● **DATA EXTRACTS**
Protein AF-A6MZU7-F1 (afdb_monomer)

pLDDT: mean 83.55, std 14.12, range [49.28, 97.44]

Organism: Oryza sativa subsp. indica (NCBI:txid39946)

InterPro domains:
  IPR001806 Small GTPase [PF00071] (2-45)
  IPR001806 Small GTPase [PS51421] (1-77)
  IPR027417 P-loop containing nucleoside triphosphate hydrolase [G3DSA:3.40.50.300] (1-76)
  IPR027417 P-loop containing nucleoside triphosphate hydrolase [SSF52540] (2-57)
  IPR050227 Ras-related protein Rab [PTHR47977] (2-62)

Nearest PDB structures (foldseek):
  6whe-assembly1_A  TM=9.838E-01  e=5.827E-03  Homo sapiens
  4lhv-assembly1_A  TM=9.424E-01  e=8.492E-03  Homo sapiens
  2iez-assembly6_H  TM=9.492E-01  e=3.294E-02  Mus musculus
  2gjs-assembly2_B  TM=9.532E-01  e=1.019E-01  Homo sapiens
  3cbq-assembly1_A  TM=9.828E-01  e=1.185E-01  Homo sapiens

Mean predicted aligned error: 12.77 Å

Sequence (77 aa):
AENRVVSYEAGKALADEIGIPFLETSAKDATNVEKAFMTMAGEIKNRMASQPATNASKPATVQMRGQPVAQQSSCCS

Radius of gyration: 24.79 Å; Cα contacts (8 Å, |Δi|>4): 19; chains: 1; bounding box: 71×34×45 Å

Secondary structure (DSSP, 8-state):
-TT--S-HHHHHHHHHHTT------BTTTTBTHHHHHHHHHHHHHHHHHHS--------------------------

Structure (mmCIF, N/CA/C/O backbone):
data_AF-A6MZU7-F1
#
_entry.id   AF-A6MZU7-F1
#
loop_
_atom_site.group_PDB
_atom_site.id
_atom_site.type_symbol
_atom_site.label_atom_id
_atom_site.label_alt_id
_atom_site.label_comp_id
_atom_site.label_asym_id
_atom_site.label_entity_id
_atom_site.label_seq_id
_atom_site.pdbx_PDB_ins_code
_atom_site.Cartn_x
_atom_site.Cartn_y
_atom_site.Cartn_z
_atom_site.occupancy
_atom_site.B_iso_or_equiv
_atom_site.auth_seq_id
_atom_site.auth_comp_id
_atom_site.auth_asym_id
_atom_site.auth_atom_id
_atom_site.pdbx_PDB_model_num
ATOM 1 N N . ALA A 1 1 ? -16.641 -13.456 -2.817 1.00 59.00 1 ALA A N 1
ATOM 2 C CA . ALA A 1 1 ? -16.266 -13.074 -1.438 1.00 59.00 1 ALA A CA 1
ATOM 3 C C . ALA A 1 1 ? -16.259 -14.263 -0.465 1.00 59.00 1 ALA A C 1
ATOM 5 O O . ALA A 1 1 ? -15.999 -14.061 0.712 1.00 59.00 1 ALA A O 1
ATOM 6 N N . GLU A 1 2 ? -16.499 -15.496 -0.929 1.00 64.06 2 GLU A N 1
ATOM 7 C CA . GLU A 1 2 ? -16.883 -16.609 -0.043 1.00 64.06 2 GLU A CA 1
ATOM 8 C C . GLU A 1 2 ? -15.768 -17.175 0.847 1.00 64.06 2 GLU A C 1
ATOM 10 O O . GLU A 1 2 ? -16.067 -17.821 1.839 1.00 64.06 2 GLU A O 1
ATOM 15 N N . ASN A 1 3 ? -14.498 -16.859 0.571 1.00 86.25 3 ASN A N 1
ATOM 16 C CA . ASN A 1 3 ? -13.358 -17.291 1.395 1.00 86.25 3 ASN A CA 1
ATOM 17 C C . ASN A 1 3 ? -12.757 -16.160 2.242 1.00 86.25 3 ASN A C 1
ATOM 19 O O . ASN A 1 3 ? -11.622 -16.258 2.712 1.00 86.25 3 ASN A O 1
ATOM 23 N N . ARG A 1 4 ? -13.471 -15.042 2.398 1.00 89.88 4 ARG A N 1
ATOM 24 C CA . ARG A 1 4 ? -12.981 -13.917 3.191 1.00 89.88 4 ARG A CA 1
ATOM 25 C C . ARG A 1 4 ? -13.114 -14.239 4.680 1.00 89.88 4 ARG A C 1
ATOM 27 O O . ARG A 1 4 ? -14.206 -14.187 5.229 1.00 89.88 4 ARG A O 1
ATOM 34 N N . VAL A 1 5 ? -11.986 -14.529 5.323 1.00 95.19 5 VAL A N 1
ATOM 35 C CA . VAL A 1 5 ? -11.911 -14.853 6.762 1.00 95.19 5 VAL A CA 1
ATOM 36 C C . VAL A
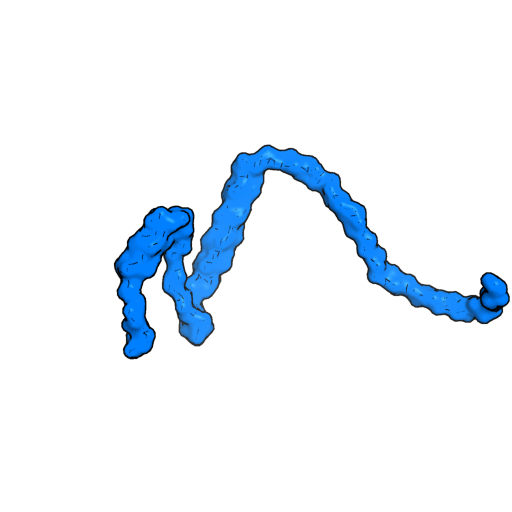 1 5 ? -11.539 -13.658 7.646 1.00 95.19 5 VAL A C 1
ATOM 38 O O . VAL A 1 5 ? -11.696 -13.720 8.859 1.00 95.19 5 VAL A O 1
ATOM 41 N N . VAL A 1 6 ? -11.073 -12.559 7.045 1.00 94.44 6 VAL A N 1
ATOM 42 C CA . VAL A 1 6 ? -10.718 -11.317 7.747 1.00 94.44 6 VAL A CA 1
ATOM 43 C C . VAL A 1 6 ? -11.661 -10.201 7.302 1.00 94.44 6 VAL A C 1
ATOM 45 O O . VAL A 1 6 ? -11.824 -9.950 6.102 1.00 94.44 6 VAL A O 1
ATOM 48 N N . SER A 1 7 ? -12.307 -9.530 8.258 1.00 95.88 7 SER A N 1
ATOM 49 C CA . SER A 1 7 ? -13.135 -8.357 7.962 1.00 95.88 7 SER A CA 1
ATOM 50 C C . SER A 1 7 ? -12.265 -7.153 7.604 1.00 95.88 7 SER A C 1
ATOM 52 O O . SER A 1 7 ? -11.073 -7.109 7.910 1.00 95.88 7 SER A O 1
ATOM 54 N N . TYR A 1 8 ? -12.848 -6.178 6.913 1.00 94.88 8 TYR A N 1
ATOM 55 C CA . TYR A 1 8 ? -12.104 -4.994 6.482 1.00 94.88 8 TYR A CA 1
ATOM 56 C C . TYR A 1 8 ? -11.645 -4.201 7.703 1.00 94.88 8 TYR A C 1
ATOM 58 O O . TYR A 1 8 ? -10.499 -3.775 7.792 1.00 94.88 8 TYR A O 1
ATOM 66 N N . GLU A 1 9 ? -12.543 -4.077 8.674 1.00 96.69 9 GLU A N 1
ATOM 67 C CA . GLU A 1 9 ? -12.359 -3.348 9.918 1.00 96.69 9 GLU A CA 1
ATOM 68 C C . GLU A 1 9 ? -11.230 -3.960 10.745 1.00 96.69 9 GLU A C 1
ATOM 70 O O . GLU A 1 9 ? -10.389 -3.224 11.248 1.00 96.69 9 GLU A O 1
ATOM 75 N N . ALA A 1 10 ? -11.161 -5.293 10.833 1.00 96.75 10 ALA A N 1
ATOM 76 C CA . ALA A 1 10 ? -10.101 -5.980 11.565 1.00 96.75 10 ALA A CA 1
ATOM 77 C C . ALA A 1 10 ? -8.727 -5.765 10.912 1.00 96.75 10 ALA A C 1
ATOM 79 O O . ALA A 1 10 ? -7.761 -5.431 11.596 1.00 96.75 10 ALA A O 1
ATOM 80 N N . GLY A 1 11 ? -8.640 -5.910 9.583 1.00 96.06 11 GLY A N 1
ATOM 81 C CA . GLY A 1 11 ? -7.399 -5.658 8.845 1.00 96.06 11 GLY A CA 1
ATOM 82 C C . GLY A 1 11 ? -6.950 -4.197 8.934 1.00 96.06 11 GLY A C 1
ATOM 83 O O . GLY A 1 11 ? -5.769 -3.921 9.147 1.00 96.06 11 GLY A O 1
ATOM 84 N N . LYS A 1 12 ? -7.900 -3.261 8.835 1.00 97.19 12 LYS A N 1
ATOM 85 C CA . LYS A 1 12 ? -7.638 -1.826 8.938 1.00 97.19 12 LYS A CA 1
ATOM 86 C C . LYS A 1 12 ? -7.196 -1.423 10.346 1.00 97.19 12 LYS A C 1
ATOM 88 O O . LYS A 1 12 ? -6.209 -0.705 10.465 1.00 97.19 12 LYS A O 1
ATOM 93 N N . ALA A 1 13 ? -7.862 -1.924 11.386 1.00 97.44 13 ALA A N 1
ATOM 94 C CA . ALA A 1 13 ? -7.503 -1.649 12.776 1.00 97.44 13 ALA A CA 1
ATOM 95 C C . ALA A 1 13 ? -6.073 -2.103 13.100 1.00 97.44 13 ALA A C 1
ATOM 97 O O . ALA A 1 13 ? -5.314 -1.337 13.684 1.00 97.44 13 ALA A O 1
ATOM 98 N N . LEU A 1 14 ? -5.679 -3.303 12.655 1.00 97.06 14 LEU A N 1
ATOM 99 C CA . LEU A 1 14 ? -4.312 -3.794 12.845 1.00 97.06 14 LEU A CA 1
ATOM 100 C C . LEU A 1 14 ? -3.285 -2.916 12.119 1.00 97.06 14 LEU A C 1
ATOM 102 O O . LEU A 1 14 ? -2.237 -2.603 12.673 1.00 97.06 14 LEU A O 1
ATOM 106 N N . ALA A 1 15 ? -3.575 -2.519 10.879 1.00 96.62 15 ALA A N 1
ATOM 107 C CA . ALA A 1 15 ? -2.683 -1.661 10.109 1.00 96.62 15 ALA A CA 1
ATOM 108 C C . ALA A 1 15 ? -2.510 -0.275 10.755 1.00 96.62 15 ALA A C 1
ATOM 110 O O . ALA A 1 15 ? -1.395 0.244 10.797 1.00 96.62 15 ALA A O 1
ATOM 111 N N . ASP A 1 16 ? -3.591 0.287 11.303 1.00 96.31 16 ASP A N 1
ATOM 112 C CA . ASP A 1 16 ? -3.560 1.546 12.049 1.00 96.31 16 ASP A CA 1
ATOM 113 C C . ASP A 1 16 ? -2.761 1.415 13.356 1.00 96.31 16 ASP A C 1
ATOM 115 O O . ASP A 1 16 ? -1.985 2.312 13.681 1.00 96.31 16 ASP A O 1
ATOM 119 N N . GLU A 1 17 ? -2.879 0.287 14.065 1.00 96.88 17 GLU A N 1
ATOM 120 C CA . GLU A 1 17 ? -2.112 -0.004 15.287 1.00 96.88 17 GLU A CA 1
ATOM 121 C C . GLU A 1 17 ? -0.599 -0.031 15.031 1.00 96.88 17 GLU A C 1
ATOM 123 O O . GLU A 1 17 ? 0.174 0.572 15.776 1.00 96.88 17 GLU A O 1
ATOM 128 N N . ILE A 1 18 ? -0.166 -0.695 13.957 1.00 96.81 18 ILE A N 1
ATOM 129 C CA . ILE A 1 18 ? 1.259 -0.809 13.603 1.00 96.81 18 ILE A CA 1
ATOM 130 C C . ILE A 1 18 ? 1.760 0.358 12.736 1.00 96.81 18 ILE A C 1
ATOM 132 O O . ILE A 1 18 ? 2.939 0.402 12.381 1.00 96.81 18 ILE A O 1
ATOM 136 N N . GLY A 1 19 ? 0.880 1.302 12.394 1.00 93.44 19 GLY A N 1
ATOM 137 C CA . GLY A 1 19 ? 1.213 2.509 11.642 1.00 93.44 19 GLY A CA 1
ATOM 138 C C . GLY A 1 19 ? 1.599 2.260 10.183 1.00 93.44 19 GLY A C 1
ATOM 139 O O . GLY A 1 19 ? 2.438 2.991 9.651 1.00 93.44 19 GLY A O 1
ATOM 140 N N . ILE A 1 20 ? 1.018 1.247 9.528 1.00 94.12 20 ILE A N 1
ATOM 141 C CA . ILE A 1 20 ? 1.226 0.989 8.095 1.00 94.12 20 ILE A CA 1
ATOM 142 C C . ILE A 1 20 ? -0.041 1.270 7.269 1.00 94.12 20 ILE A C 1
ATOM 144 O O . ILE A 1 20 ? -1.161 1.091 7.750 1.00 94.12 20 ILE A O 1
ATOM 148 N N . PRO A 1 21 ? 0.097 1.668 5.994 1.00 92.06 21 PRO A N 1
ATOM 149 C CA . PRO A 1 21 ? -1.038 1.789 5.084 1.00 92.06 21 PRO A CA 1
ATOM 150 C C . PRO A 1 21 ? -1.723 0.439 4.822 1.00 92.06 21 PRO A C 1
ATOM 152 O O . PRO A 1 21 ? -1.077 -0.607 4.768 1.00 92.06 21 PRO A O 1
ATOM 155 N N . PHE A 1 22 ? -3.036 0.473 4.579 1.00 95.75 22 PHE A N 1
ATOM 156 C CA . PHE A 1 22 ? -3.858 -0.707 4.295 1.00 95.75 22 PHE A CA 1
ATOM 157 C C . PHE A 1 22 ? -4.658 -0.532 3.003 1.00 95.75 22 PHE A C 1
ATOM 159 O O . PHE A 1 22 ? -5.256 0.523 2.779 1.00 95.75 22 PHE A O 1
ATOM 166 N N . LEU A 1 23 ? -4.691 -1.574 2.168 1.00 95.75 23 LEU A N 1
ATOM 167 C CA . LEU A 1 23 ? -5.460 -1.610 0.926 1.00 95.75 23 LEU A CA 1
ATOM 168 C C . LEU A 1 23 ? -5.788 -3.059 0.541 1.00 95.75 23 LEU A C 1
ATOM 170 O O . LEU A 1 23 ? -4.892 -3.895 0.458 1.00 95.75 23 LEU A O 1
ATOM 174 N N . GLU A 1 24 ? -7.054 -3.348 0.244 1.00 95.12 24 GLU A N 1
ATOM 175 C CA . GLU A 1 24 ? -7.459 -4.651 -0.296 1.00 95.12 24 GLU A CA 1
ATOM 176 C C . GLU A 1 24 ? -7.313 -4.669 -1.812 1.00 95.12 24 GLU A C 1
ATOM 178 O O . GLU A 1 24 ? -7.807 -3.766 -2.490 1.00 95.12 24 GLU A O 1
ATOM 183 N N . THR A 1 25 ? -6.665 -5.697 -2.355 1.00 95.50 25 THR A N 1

● **WHAT THE TASK REQUIRES**
From the entries, copy out each line containing the word "hydrolase".

● **RESULT FOR THIS EXERCISE**
  IPR027417 P-loop containing nucleoside triphosphate hydrolase [G3DSA:3.40.50.300] (1-76)
  IPR027417 P-loop containing nucleoside triphosphate hydrolase [SSF52540] (2-57)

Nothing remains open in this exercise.